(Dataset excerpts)

>>>

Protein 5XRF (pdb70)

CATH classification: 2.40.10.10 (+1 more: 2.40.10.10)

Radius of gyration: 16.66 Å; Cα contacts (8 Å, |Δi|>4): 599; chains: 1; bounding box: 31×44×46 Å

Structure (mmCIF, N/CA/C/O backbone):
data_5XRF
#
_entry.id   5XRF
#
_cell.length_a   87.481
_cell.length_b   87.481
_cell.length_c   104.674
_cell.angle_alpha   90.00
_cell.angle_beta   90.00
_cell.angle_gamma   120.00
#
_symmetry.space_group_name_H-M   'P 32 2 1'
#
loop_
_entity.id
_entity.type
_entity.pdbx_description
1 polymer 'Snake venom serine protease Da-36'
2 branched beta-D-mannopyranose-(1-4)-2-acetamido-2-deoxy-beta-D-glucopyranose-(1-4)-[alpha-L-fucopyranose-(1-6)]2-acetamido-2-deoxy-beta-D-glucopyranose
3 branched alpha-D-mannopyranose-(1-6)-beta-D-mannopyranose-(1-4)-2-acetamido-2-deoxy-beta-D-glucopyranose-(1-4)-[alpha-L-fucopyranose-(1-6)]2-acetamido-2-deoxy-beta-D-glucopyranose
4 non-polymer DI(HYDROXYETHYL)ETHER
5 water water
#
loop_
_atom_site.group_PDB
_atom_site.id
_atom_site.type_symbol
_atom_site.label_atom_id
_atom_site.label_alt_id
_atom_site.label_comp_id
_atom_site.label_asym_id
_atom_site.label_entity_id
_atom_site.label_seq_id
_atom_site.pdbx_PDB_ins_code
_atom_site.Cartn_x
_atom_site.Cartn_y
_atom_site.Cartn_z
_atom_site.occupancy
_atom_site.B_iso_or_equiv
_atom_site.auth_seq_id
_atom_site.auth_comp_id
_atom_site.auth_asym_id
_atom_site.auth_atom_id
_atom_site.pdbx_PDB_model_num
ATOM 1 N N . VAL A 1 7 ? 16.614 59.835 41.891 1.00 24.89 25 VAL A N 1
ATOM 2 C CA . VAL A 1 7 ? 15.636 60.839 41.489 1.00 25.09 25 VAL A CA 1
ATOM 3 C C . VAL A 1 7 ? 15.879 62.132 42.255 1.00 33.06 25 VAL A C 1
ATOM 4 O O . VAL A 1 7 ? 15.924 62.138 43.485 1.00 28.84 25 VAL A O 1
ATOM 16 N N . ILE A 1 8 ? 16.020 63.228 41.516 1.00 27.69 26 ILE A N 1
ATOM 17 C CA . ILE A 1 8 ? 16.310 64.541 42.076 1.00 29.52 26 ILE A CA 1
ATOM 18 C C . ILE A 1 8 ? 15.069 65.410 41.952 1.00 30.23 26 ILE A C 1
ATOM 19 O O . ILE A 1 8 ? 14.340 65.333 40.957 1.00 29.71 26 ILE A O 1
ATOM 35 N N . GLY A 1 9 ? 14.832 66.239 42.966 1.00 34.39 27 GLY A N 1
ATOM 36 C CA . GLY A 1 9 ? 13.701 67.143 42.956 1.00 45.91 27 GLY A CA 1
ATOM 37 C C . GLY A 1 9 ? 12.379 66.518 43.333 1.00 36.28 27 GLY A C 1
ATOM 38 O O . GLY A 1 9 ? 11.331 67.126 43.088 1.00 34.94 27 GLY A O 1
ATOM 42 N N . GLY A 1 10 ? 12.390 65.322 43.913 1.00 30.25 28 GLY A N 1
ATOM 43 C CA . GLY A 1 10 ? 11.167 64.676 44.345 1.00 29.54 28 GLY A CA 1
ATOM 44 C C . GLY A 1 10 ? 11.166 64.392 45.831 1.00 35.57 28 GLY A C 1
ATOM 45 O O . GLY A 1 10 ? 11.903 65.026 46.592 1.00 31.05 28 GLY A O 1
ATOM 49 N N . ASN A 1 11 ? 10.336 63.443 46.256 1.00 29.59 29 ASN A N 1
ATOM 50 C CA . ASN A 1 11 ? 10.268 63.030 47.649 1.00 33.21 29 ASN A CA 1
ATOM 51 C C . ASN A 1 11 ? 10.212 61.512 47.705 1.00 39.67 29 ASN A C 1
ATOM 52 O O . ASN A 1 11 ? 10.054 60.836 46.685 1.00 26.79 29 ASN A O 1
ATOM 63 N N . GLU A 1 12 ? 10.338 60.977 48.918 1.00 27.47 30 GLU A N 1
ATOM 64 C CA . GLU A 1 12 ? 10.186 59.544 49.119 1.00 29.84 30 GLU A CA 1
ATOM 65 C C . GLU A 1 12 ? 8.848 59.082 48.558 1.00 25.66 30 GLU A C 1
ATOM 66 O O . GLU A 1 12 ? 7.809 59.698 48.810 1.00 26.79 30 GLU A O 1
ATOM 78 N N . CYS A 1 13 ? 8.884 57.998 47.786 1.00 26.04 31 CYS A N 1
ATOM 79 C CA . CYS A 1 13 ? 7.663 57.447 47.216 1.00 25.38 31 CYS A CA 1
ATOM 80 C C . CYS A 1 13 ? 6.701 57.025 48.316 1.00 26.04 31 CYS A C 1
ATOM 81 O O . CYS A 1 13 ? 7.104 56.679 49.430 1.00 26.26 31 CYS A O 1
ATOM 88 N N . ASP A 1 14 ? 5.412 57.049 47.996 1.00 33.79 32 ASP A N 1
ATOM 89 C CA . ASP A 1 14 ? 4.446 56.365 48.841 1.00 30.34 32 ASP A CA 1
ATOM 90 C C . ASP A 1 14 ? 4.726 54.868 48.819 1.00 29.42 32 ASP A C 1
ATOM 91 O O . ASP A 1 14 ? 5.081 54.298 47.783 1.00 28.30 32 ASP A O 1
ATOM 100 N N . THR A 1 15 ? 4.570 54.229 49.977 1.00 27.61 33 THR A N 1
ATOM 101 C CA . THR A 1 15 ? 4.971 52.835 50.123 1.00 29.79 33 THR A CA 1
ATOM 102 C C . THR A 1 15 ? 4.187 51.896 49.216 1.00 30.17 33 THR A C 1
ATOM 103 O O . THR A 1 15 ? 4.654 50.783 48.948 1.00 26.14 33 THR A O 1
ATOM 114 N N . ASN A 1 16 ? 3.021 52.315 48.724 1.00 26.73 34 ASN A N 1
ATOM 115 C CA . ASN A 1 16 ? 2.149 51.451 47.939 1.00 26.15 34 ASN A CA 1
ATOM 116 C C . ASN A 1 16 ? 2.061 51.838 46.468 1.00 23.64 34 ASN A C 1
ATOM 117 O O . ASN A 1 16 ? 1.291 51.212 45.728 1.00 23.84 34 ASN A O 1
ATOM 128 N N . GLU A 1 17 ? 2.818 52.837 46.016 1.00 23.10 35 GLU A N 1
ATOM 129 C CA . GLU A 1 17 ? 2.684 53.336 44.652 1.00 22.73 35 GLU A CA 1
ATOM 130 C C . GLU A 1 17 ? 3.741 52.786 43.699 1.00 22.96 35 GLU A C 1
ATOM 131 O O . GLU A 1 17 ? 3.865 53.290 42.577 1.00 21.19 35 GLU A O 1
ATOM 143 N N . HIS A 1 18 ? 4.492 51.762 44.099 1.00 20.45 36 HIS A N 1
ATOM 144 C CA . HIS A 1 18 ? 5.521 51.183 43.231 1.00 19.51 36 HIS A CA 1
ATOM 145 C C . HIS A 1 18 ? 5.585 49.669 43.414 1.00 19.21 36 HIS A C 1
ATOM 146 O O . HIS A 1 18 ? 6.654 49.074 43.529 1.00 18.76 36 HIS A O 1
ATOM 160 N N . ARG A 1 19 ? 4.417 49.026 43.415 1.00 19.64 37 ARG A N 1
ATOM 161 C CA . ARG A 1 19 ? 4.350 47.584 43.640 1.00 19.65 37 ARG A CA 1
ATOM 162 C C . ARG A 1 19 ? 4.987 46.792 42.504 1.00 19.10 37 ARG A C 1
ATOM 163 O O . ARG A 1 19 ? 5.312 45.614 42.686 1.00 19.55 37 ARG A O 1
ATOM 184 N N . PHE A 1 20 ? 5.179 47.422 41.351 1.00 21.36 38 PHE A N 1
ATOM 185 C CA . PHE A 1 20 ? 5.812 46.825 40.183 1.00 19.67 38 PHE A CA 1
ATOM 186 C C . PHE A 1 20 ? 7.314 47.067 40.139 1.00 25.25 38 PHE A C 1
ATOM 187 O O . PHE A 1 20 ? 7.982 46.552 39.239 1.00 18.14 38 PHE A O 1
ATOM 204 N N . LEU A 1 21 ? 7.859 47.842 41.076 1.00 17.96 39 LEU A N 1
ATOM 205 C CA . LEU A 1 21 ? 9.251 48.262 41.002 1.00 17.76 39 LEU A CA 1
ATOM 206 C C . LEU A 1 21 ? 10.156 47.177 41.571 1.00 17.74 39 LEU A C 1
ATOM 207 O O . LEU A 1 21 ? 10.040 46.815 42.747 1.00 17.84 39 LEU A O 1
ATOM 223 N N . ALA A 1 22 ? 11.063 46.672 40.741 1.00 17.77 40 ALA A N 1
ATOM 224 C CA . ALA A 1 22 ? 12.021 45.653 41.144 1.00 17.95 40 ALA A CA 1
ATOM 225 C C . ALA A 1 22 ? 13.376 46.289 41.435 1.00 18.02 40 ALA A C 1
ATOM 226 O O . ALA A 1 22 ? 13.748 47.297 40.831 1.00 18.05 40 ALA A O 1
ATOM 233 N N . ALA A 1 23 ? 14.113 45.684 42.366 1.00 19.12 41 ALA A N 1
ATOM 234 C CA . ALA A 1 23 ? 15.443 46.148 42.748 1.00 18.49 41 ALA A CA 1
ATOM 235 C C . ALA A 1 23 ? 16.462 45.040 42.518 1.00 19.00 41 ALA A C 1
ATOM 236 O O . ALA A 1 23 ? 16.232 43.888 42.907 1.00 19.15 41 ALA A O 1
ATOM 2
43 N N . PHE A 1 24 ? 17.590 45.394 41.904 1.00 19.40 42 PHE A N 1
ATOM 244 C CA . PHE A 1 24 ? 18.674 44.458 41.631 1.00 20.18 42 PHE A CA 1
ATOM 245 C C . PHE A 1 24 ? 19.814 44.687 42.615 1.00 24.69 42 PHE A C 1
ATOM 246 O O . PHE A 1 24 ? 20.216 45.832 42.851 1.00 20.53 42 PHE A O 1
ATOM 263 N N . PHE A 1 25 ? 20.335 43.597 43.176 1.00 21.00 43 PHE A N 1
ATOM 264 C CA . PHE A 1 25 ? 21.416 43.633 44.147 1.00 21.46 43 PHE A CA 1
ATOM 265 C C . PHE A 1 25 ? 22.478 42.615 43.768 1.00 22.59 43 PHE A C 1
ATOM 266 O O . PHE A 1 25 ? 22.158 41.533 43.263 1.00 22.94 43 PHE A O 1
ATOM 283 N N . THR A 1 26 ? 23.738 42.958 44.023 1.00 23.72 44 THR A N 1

<<<

Directions: Set down exactly, and only, the lines of the data above from the line containing "43 N N . PHE" through the last one.

Answer:
43 N N . PHE A 1 24 ? 17.590 45.394 41.904 1.00 19.40 42 PHE A N 1
ATOM 244 C CA . PHE A 1 24 ? 18.674 44.458 41.631 1.00 20.18 42 PHE A CA 1
ATOM 245 C C . PHE A 1 24 ? 19.814 44.687 42.615 1.00 24.69 42 PHE A C 1
ATOM 246 O O . PHE A 1 24 ? 20.216 45.832 42.851 1.00 20.53 42 PHE A O 1
ATOM 263 N N . PHE A 1 25 ? 20.335 43.597 43.176 1.00 21.00 43 PHE A N 1
ATOM 264 C CA . PHE A 1 25 ? 21.416 43.633 44.147 1.00 21.46 43 PHE A CA 1
ATOM 265 C C . PHE A 1 25 ? 22.478 42.615 43.768 1.00 22.59 43 PHE A C 1
ATOM 266 O O . PHE A 1 25 ? 22.158 41.533 43.263 1.00 22.94 43 PHE A O 1
ATOM 283 N N . THR A 1 26 ? 23.738 42.958 44.023 1.00 23.72 44 THR A N 1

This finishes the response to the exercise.